→ **WHAT THIS TASK INVOLVES**:
Word for word, restate the lines from the start of the data below through the line containing "Organism: Hordeum vulgare".

─── MATERIAL SUPPLIED ───

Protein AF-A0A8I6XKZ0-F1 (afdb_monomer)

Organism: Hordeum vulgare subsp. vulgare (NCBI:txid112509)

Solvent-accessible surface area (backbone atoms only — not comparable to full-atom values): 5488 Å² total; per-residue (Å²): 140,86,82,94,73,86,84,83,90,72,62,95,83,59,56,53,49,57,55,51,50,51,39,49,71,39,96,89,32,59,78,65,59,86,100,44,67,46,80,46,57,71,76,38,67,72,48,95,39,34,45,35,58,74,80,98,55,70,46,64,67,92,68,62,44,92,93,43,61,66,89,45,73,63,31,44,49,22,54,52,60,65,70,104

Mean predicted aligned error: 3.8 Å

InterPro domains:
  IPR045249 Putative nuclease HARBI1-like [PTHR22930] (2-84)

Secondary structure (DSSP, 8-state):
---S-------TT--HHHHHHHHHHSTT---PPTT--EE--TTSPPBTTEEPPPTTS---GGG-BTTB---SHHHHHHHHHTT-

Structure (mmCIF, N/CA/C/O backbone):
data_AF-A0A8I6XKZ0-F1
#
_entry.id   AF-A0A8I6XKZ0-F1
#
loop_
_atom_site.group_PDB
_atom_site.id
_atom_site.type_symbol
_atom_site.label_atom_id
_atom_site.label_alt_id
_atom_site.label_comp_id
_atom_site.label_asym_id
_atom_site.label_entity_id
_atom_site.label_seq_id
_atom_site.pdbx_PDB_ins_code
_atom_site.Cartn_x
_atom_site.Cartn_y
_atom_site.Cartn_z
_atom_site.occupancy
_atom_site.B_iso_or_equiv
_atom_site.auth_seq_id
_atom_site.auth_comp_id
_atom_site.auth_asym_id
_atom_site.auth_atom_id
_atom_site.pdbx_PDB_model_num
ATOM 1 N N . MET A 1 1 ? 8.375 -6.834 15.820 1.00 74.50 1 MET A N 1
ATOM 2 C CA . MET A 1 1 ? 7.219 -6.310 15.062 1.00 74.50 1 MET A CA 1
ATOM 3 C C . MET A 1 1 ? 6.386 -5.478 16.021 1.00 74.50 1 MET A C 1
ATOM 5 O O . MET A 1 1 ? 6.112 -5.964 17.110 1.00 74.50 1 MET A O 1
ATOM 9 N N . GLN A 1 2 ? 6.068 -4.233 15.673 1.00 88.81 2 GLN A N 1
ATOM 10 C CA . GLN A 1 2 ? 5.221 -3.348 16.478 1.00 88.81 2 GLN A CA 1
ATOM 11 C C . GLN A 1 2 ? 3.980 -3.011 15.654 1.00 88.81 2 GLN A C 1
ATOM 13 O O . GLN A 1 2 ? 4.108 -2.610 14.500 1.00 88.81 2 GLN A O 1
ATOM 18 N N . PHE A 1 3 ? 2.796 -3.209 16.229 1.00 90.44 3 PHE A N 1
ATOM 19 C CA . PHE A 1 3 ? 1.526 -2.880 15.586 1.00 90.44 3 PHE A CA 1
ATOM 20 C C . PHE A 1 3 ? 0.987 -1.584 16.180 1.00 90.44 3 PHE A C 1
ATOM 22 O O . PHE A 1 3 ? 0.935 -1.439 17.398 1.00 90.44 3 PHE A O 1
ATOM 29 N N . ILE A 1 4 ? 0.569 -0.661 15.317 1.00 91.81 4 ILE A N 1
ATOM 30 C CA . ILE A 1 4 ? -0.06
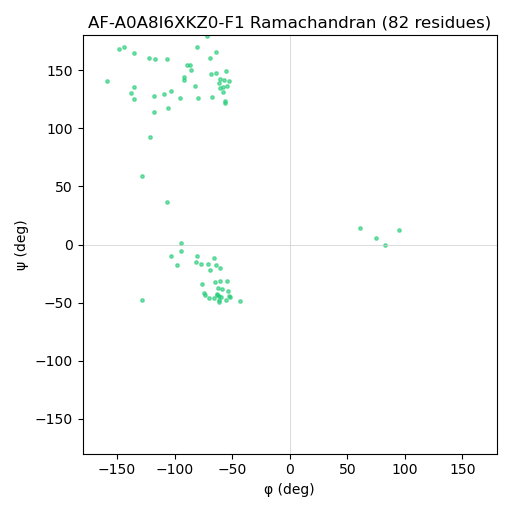4 0.606 15.716 1.00 91.81 4 ILE A CA 1
ATOM 31 C C . ILE A 1 4 ? -1.595 0.546 15.640 1.00 91.81 4 ILE A C 1
ATOM 33 O O . ILE A 1 4 ? -2.281 1.380 16.220 1.00 91.81 4 ILE A O 1
ATOM 37 N N . TYR A 1 5 ? -2.132 -0.436 14.913 1.00 93.12 5 TYR A N 1
ATOM 38 C CA . TYR A 1 5 ? -3.560 -0.637 14.704 1.00 93.12 5 TYR A CA 1
ATOM 39 C C . TYR A 1 5 ? -3.825 -2.090 14.292 1.
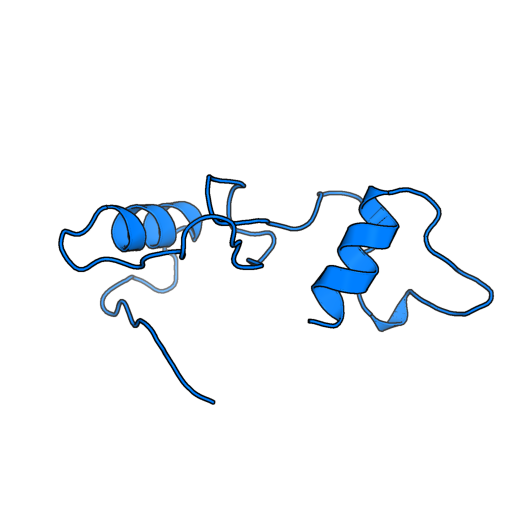00 93.12 5 TYR A C 1
ATOM 41 O O . TYR A 1 5 ? -3.052 -2.664 13.525 1.00 93.12 5 TYR A O 1
ATOM 49 N N . ILE A 1 6 ? -4.913 -2.680 14.795 1.00 93.88 6 ILE A N 1
ATOM 50 C CA . ILE A 1 6 ? -5.366 -4.034 14.453 1.00 93.88 6 ILE A CA 1
ATOM 
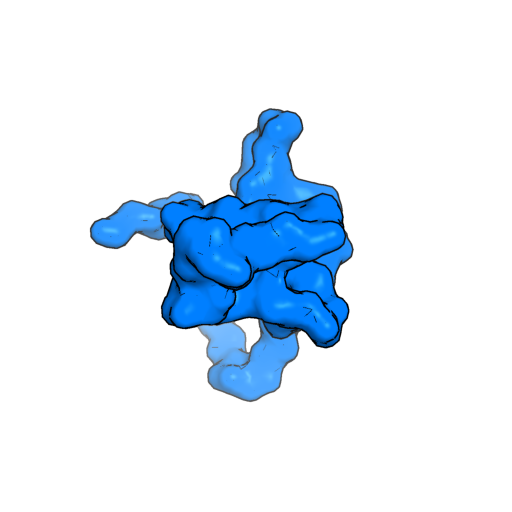51 C C . ILE A 1 6 ? -6.889 -3.995 14.283 1.00 93.88 6 ILE A C 1
ATOM 53 O O . ILE A 1 6 ? -7.593 -3.501 15.163 1.00 93.88 6 ILE A O 1
ATOM 57 N N . LEU A 1 7 ? -7.396 -4.547 13.175 1.00 94.75 7 LEU A N 1
ATOM 58 C CA . LEU A 1 7 ? -8.829 -4.692 12.902 1.00 94.75 7 LEU A CA 1
ATOM 59 C C . LEU A 1 7 ? -9.184 -6.172 12.683 1.00 94.75 7 LEU A C 1
ATOM 61 O O . LEU A 1 7 ? -9.063 -6.669 11.563 1.00 94.75 7 LEU A O 1
ATOM 65 N N . PRO A 1 8 ? -9.594 -6.899 13.737 1.00 94.06 8 PRO A N 1
ATOM 66 C CA . PRO A 1 8 ? -10.020 -8.289 13.616 1.00 94.06 8 PRO A CA 1
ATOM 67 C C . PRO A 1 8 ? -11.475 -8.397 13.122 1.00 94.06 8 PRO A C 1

───

→ **ANSWER TO THE EXERCISE**:
Protein AF-A0A8I6XKZ0-F1 (afdb_monomer)

Organism: Hordeum vulgare subsp. vulgare (NCBI:txid112509)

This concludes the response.